# Leaning In



## Dick Monson (Aug 12, 2002)

Carly is 11 months now and coming along in spite of me. This was taken today on our way back from the sharptail lek. She has a good point for little training and I hope to get her "steadyed up" more over the summer. Fetching though leaves much to be desired. Eating in place is more her style.


----------



## Dick Monson (Aug 12, 2002)

I made the trek down to Ft. Ransom for the RRV NAVDA natural ability test. It was a hoot and I'd encourage you to try it with your versatile pup. The first leg was field experience for finding 3 placed chukors. Carly was too fast for them to escape. :eyeroll: But there were some good points and she retrieved them to me. Sort of. The water work went well, and no gun shyness from the shotgun fire and then we were down to the trailing portion. They clip the flight feathers from a rooster and let him go. She tracked it down, pointed it, relocated when the bird moved, and then let me take it when she caught it.

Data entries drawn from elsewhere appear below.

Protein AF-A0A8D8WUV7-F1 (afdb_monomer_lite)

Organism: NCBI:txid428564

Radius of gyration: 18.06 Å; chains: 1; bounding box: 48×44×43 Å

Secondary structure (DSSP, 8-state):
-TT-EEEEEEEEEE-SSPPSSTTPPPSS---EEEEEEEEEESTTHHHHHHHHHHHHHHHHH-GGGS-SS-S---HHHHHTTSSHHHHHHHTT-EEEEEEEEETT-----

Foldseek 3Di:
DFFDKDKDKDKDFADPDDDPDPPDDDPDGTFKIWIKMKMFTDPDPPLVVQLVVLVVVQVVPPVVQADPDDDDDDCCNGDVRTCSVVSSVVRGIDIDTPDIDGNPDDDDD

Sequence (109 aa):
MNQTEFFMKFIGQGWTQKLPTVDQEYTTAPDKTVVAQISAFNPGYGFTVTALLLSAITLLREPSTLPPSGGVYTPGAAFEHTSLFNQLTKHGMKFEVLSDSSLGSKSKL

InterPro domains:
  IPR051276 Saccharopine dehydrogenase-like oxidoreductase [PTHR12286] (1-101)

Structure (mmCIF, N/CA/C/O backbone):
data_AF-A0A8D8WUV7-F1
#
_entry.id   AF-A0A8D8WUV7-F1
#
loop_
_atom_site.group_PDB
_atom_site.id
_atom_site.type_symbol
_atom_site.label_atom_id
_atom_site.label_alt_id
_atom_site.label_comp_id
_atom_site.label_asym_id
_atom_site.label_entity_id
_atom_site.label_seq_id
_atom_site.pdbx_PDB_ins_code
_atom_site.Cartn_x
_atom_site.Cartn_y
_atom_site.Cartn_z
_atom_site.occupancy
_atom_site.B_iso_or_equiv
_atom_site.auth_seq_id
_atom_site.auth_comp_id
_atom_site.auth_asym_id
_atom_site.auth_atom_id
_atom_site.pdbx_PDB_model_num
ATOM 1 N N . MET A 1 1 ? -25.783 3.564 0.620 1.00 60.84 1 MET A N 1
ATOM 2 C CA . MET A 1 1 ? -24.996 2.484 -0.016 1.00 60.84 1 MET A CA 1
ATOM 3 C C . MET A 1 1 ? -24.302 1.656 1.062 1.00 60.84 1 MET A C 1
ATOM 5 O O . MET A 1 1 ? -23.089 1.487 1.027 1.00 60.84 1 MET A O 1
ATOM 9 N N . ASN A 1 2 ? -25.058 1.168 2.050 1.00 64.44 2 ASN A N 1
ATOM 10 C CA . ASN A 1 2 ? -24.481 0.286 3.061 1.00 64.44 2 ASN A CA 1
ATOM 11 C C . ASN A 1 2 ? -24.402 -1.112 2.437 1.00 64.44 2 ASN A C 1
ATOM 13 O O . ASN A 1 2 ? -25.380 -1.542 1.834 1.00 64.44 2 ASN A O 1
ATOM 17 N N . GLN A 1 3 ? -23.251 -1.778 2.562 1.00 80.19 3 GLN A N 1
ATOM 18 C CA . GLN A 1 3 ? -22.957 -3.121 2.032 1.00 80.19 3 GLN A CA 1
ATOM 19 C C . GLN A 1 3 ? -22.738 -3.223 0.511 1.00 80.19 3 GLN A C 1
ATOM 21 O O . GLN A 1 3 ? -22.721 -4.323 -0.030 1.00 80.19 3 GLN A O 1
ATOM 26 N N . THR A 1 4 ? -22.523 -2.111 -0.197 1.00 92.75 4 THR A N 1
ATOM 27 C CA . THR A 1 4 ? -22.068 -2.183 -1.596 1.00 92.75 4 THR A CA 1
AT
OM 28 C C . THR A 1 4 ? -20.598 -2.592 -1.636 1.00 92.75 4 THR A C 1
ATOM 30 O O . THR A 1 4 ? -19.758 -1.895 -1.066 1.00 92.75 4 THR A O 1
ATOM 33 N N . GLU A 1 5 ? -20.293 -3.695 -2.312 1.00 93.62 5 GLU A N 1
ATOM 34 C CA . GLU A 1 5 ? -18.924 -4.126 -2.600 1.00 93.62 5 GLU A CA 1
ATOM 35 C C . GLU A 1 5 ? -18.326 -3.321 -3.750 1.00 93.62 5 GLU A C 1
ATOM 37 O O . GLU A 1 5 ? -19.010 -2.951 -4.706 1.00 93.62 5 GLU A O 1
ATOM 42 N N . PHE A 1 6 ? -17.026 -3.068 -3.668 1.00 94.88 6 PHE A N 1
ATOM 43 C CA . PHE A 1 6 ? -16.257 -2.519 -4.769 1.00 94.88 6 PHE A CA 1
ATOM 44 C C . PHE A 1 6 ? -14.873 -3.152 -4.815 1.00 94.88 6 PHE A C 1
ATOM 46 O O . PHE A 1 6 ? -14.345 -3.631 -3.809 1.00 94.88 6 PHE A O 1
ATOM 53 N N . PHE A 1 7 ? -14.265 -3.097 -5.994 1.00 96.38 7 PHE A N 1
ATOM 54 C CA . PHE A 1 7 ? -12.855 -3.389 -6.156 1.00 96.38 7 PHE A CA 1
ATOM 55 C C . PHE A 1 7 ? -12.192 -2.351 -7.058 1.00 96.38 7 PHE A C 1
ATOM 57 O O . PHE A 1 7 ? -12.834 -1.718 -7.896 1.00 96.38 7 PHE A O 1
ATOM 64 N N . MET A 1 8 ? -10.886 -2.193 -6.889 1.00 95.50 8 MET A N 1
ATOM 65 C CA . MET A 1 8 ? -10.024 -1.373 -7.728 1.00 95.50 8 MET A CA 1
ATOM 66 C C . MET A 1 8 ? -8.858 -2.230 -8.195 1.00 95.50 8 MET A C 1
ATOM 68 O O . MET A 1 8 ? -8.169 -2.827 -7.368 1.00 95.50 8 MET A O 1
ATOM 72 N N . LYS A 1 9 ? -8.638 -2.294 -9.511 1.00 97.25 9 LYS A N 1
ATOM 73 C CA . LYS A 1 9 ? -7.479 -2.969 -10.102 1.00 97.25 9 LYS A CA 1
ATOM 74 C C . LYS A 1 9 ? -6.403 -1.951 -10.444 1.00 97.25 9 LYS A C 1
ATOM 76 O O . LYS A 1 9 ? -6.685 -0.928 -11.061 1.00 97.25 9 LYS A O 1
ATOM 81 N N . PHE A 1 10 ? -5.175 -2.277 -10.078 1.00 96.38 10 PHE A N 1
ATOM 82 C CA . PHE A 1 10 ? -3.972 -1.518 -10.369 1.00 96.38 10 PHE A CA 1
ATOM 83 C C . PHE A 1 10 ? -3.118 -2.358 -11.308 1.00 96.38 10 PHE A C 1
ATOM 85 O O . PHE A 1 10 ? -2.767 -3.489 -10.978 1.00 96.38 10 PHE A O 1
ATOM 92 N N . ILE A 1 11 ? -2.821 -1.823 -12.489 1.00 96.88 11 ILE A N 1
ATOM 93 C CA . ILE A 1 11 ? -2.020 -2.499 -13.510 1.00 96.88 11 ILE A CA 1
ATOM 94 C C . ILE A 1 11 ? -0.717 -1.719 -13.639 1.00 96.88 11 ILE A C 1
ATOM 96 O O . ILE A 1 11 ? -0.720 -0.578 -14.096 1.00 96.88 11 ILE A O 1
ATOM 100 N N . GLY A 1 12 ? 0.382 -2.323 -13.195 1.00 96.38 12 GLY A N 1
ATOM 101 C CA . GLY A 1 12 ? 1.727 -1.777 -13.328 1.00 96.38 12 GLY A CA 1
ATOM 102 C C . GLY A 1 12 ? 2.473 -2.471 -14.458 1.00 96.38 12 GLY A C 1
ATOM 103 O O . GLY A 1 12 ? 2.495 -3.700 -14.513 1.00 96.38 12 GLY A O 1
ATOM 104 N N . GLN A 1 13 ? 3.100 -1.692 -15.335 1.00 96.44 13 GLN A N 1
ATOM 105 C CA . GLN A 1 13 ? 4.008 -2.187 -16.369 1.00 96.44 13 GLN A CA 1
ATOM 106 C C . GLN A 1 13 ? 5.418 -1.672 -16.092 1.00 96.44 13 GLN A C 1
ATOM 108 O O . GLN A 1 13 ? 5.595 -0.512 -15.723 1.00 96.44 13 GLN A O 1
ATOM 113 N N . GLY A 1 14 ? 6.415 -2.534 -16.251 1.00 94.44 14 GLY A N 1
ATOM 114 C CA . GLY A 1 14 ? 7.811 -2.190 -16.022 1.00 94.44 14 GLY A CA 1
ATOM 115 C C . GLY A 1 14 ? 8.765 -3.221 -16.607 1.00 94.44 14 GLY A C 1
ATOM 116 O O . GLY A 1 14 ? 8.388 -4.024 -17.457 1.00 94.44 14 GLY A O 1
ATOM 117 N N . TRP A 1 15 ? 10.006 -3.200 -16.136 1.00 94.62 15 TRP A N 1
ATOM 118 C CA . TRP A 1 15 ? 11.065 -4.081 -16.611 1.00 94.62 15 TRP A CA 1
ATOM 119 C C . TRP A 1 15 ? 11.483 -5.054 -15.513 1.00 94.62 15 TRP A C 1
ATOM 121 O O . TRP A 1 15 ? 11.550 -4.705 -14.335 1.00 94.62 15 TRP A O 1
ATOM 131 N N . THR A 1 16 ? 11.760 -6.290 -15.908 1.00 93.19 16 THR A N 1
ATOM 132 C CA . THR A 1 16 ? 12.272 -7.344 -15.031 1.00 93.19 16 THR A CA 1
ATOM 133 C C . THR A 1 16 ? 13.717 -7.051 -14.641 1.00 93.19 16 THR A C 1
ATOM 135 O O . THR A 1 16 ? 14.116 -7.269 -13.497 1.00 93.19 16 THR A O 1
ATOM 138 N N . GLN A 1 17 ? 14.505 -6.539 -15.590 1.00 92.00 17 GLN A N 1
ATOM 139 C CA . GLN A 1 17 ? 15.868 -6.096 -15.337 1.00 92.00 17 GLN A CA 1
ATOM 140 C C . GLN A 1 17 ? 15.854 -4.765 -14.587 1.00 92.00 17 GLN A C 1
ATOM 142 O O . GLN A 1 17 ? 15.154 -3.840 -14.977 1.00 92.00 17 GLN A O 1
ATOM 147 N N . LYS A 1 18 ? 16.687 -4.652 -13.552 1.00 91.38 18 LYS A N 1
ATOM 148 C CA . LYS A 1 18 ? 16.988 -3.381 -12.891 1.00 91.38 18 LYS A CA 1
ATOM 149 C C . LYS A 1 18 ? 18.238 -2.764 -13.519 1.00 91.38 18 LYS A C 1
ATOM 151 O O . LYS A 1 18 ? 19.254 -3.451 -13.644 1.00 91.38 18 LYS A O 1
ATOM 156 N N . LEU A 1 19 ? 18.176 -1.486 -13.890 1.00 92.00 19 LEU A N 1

Jeff Jalbert of Top Shelf Kennel was kind enough to offer advice a few days before hand and he taught Carly and me more in 10 minutes than I knew total. If you are close to the Fargo or Bismarck NAVHDA chapters they are a real help for a novice.


----------



## Bobm (Aug 26, 2003)

She looks like she has some nice conformation, I bet she's going to be a real good dog.


----------



## Habitat Hugger (Jan 19, 2005)

Beautiful looking dog, Dick! I love all, well most dogs! Too many hunting dog species, too little time!


----------



## Wes (Aug 1, 2006)

Nice looking dog! Let us know how she progresses. Wes


----------



## KEN W (Feb 22, 2002)

Nice pup,Dick.

Jeff trained my Max.He will be 8 this fall.Best pheasant dog I have ever hunted behind.


----------